◆ **Information given**:
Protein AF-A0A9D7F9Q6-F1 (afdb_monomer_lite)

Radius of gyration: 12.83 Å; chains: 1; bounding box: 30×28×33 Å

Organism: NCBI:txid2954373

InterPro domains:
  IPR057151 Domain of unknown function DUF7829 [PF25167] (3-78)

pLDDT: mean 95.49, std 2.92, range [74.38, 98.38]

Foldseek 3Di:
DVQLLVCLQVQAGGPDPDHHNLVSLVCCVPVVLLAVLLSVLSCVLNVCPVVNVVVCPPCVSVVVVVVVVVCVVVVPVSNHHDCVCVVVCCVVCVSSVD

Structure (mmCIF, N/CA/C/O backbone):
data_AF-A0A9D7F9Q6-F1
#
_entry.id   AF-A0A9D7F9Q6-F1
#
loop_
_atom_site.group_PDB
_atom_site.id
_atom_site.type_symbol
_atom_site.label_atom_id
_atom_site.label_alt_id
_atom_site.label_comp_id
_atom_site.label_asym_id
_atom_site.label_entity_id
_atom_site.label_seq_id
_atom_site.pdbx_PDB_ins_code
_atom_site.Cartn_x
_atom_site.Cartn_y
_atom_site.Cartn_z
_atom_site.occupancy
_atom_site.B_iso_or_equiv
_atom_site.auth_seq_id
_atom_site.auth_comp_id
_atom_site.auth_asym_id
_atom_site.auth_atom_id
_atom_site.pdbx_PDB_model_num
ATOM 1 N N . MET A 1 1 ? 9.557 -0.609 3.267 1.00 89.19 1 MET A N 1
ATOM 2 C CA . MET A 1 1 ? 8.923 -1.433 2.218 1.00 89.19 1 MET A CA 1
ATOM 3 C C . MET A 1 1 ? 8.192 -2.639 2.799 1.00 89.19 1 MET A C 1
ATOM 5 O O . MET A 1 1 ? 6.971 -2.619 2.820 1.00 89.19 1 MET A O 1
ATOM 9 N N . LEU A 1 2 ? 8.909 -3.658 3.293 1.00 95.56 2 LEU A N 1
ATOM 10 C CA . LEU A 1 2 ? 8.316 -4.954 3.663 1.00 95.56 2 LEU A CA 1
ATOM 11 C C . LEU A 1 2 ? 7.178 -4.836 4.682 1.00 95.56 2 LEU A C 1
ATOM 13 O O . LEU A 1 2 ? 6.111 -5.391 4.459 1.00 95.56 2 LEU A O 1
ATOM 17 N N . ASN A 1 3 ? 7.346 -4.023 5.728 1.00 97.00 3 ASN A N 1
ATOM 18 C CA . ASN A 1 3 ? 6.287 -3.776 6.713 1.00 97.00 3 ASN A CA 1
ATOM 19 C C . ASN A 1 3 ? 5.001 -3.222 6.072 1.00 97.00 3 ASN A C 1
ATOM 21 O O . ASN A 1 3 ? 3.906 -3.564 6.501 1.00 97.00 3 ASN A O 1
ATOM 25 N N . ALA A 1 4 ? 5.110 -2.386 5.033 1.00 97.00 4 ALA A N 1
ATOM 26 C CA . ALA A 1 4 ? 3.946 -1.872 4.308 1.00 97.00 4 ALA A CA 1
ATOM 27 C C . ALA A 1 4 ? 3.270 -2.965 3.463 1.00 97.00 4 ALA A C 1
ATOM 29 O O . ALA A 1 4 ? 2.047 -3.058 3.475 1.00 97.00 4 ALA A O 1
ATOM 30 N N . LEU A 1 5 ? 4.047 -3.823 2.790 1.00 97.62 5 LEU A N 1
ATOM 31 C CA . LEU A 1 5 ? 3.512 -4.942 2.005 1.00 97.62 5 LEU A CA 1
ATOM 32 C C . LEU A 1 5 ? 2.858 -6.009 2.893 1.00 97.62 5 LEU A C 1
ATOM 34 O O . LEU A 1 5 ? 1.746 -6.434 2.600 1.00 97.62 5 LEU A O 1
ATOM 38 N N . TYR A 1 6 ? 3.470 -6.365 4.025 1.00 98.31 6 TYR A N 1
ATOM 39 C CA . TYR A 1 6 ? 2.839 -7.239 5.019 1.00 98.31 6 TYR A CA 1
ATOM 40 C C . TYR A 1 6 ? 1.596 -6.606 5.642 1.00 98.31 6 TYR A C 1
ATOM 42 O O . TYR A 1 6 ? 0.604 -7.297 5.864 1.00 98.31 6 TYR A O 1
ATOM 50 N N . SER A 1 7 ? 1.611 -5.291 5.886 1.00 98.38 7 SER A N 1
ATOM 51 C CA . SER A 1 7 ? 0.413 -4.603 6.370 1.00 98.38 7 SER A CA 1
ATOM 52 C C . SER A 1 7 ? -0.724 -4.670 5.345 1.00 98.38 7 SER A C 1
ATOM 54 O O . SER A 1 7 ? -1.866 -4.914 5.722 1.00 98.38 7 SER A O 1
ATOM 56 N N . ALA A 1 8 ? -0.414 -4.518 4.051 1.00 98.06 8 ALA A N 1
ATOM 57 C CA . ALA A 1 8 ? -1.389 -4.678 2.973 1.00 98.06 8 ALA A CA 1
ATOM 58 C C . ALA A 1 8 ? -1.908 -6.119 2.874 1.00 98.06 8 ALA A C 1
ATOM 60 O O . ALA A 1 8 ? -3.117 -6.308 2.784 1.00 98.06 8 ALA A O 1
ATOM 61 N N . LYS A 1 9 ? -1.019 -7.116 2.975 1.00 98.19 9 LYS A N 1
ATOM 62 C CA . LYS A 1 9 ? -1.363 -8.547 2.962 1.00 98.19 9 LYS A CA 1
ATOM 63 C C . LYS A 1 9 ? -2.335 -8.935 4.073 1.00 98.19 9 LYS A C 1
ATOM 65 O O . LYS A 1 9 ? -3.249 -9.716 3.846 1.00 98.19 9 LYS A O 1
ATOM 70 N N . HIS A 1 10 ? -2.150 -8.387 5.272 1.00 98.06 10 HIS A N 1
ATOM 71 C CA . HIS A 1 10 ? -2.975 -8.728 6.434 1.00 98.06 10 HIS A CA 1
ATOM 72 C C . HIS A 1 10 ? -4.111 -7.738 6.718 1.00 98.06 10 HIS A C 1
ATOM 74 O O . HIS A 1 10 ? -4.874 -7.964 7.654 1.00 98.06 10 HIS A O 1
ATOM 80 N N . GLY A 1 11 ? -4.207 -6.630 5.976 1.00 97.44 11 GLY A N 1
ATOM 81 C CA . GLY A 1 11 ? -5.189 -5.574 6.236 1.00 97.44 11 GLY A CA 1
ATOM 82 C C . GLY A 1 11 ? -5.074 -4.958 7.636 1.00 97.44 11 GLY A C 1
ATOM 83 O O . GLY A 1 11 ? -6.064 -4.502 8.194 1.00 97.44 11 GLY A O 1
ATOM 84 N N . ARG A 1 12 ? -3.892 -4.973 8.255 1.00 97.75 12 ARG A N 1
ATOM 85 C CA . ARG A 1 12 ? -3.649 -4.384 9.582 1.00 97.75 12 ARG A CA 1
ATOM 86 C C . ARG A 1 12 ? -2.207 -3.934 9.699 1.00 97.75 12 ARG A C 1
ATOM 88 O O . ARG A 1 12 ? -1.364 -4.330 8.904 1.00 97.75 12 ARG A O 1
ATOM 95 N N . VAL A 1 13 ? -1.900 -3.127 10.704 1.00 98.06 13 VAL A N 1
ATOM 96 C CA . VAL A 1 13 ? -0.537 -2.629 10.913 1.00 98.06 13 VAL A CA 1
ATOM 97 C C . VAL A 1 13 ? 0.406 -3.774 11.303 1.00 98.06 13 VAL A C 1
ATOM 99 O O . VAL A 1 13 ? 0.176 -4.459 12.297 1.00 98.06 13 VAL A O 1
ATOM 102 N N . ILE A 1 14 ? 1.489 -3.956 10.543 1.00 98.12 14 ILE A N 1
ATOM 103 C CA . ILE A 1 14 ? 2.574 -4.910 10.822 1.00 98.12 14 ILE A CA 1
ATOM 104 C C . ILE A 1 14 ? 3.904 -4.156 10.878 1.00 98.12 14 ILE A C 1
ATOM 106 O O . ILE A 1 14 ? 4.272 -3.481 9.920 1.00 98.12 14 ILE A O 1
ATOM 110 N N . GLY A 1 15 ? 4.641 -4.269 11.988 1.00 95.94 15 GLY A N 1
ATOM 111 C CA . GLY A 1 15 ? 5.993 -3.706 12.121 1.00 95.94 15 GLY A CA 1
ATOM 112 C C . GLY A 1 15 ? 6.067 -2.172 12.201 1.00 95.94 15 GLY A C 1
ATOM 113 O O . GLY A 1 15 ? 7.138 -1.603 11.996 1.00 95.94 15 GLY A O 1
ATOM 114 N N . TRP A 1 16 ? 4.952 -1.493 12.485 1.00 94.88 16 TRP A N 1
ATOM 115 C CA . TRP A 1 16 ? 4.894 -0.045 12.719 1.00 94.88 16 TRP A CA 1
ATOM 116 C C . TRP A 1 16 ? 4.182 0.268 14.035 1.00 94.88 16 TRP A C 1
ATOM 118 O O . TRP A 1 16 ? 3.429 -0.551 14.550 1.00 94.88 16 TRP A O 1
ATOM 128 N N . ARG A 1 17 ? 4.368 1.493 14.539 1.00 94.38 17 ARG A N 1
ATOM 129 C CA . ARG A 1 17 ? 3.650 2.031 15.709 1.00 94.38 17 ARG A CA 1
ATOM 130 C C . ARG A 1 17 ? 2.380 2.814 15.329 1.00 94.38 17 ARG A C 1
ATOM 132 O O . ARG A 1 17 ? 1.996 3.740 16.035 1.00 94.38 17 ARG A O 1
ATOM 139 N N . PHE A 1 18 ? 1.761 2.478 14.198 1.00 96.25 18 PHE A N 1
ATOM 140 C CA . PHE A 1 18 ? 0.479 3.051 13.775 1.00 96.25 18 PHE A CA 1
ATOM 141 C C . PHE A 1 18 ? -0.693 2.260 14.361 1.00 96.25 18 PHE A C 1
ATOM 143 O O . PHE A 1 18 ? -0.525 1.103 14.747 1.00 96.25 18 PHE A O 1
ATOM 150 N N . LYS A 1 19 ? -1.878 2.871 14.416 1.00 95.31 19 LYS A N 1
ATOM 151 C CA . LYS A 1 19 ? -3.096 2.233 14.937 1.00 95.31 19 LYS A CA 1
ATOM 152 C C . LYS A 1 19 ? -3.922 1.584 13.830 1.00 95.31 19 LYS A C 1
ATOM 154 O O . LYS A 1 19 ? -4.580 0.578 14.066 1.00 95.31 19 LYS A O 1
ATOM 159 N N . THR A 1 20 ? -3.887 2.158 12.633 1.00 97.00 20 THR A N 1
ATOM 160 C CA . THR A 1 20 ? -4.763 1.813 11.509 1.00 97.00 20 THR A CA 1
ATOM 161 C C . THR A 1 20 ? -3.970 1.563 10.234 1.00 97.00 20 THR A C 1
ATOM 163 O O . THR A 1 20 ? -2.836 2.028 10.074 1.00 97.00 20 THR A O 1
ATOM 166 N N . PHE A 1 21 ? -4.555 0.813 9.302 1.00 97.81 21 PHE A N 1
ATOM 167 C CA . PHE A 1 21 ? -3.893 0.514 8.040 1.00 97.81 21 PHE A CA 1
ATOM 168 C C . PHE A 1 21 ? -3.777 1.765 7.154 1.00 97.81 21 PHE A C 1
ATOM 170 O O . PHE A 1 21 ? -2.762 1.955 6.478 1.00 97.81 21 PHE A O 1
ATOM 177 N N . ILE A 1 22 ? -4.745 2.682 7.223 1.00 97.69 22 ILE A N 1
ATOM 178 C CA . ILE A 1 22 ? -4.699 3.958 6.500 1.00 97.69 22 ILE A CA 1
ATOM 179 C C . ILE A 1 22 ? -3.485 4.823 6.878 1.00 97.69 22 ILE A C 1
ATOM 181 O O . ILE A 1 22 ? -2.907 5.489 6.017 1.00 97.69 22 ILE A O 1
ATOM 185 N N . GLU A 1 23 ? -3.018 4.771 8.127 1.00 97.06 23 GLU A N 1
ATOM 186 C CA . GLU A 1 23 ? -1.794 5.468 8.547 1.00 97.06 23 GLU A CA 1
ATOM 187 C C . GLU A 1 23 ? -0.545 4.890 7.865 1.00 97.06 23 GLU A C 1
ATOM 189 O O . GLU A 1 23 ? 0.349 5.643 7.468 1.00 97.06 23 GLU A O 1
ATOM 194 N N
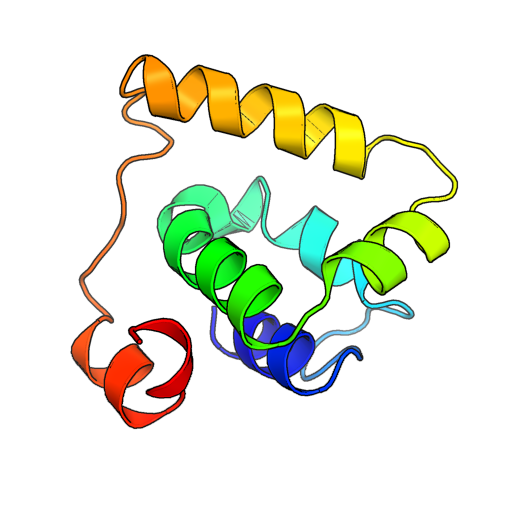 . VAL A 1 24 ? -0.503 3.569 7.639 1.00 97.38 24 VAL A N 1
ATOM 195 C CA . VAL A 1 24 ? 0.561 2.929 6.846 1.00 97.38 24 VAL A CA 1
ATOM 196 C C . VAL A 1 24 ? 0.531 3.459 5.413 1.00 97.38 24 VAL A C 1
ATOM 198 O O . VAL A 1 24 ? 1.573 3.852 4.887 1.00 97.38 24 VAL A O 1
ATOM 201 N N . ALA A 1 25 ? -0.649 3.539 4.791 1.00 96.38 25 ALA A N 1
ATOM 202 C CA . ALA A 1 25 ? -0.800 4.083 3.440 1.00 96.38 25 ALA A CA 1
ATOM 203 C C . ALA A 1 25 ? -0.335 5.551 3.360 1.00 96.38 25 ALA A C 1
ATOM 205 O O . ALA A 1 25 ? 0.442 5.922 2.475 1.00 96.38 25 ALA A O 1
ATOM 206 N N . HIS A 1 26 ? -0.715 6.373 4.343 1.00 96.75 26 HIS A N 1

◆ **Work task**:
Nothing beyond the line that contains "ATOM 32 C C" belongs in the answer; reproduce the entries exactly from their first line through it.

◆ **Solution for this task**:
Protein AF-A0A9D7F9Q6-F1 (afdb_monomer_lite)

Radius of gyration: 12.83 Å; chains: 1; bounding box: 30×28×33 Å

Organism: NCBI:txid2954373

InterPro domains:
  IPR057151 Domain of unknown function DUF7829 [PF25167] (3-78)

pLDDT: mean 95.49, std 2.92, range [74.38, 98.38]

Foldseek 3Di:
DVQLLVCLQVQAGGPDPDHHNLVSLVCCVPVVLLAVLLSVLSCVLNVCPVVNVVVCPPCVSVVVVVVVVVCVVVVPVSNHHDCVCVVVCCVVCVSSVD

Structure (mmCIF, N/CA/C/O backbone):
data_AF-A0A9D7F9Q6-F1
#
_entry.id   AF-A0A9D7F9Q6-F1
#
loop_
_atom_site.group_PDB
_atom_site.id
_atom_site.type_symbol
_atom_site.label_atom_id
_atom_site.label_alt_id
_atom_site.label_comp_id
_atom_site.label_asym_id
_atom_site.label_entity_id
_atom_site.label_seq_id
_atom_site.pdbx_PDB_ins_code
_atom_site.Cartn_x
_atom_site.Cartn_y
_atom_site.Cartn_z
_atom_site.occupancy
_atom_site.B_iso_or_equiv
_atom_site.auth_seq_id
_atom_site.auth_comp_id
_atom_site.auth_asym_id
_atom_site.auth_atom_id
_atom_site.pdbx_PDB_model_num
ATOM 1 N N . MET A 1 1 ? 9.557 -0.609 3.267 1.00 89.19 1 MET A N 1
ATOM 2 C CA . MET A 1 1 ? 8.923 -1.433 2.218 1.00 89.19 1 MET A CA 1
ATOM 3 C C . MET A 1 1 ? 8.192 -2.639 2.799 1.00 89.19 1 MET A C 1
ATOM 5 O O . MET A 1 1 ? 6.971 -2.619 2.820 1.00 89.19 1 MET A O 1
ATOM 9 N N . LEU A 1 2 ? 8.909 -3.658 3.293 1.00 95.56 2 LEU A N 1
ATOM 10 C CA . LEU A 1 2 ? 8.316 -4.954 3.663 1.00 95.56 2 LEU A CA 1
ATOM 11 C C . LEU A 1 2 ? 7.178 -4.836 4.682 1.00 95.56 2 LEU A C 1
ATOM 13 O O . LEU A 1 2 ? 6.111 -5.391 4.459 1.00 95.56 2 LEU A O 1
ATOM 17 N N . ASN A 1 3 ? 7.346 -4.023 5.728 1.00 97.00 3 ASN A N 1
ATOM 18 C CA . ASN A 1 3 ? 6.287 -3.776 6.713 1.00 97.00 3 ASN A CA 1
ATOM 19 C C . ASN A 1 3 ? 5.001 -3.222 6.072 1.00 97.00 3 ASN A C 1
ATOM 21 O O . ASN A 1 3 ? 3.906 -3.564 6.501 1.00 97.00 3 ASN A O 1
ATOM 25 N N . ALA A 1 4 ? 5.110 -2.386 5.033 1.00 97.00 4 ALA A N 1
ATOM 26 C CA . ALA A 1 4 ? 3.946 -1.872 4.308 1.00 97.00 4 ALA A CA 1
ATOM 27 C C . ALA A 1 4 ? 3.270 -2.965 3.463 1.00 97.00 4 ALA A C 1
ATOM 29 O O . ALA A 1 4 ? 2.047 -3.058 3.475 1.00 97.00 4 ALA A O 1
ATOM 30 N N . LEU A 1 5 ? 4.047 -3.823 2.790 1.00 97.62 5 LEU A N 1
ATOM 31 C CA . LEU A 1 5 ? 3.512 -4.942 2.005 1.00 97.62 5 LEU A CA 1
ATOM 32 C C . LEU A 1 5 ? 2.858 -6.009 2.893 1.00 97.62 5 LEU A C 1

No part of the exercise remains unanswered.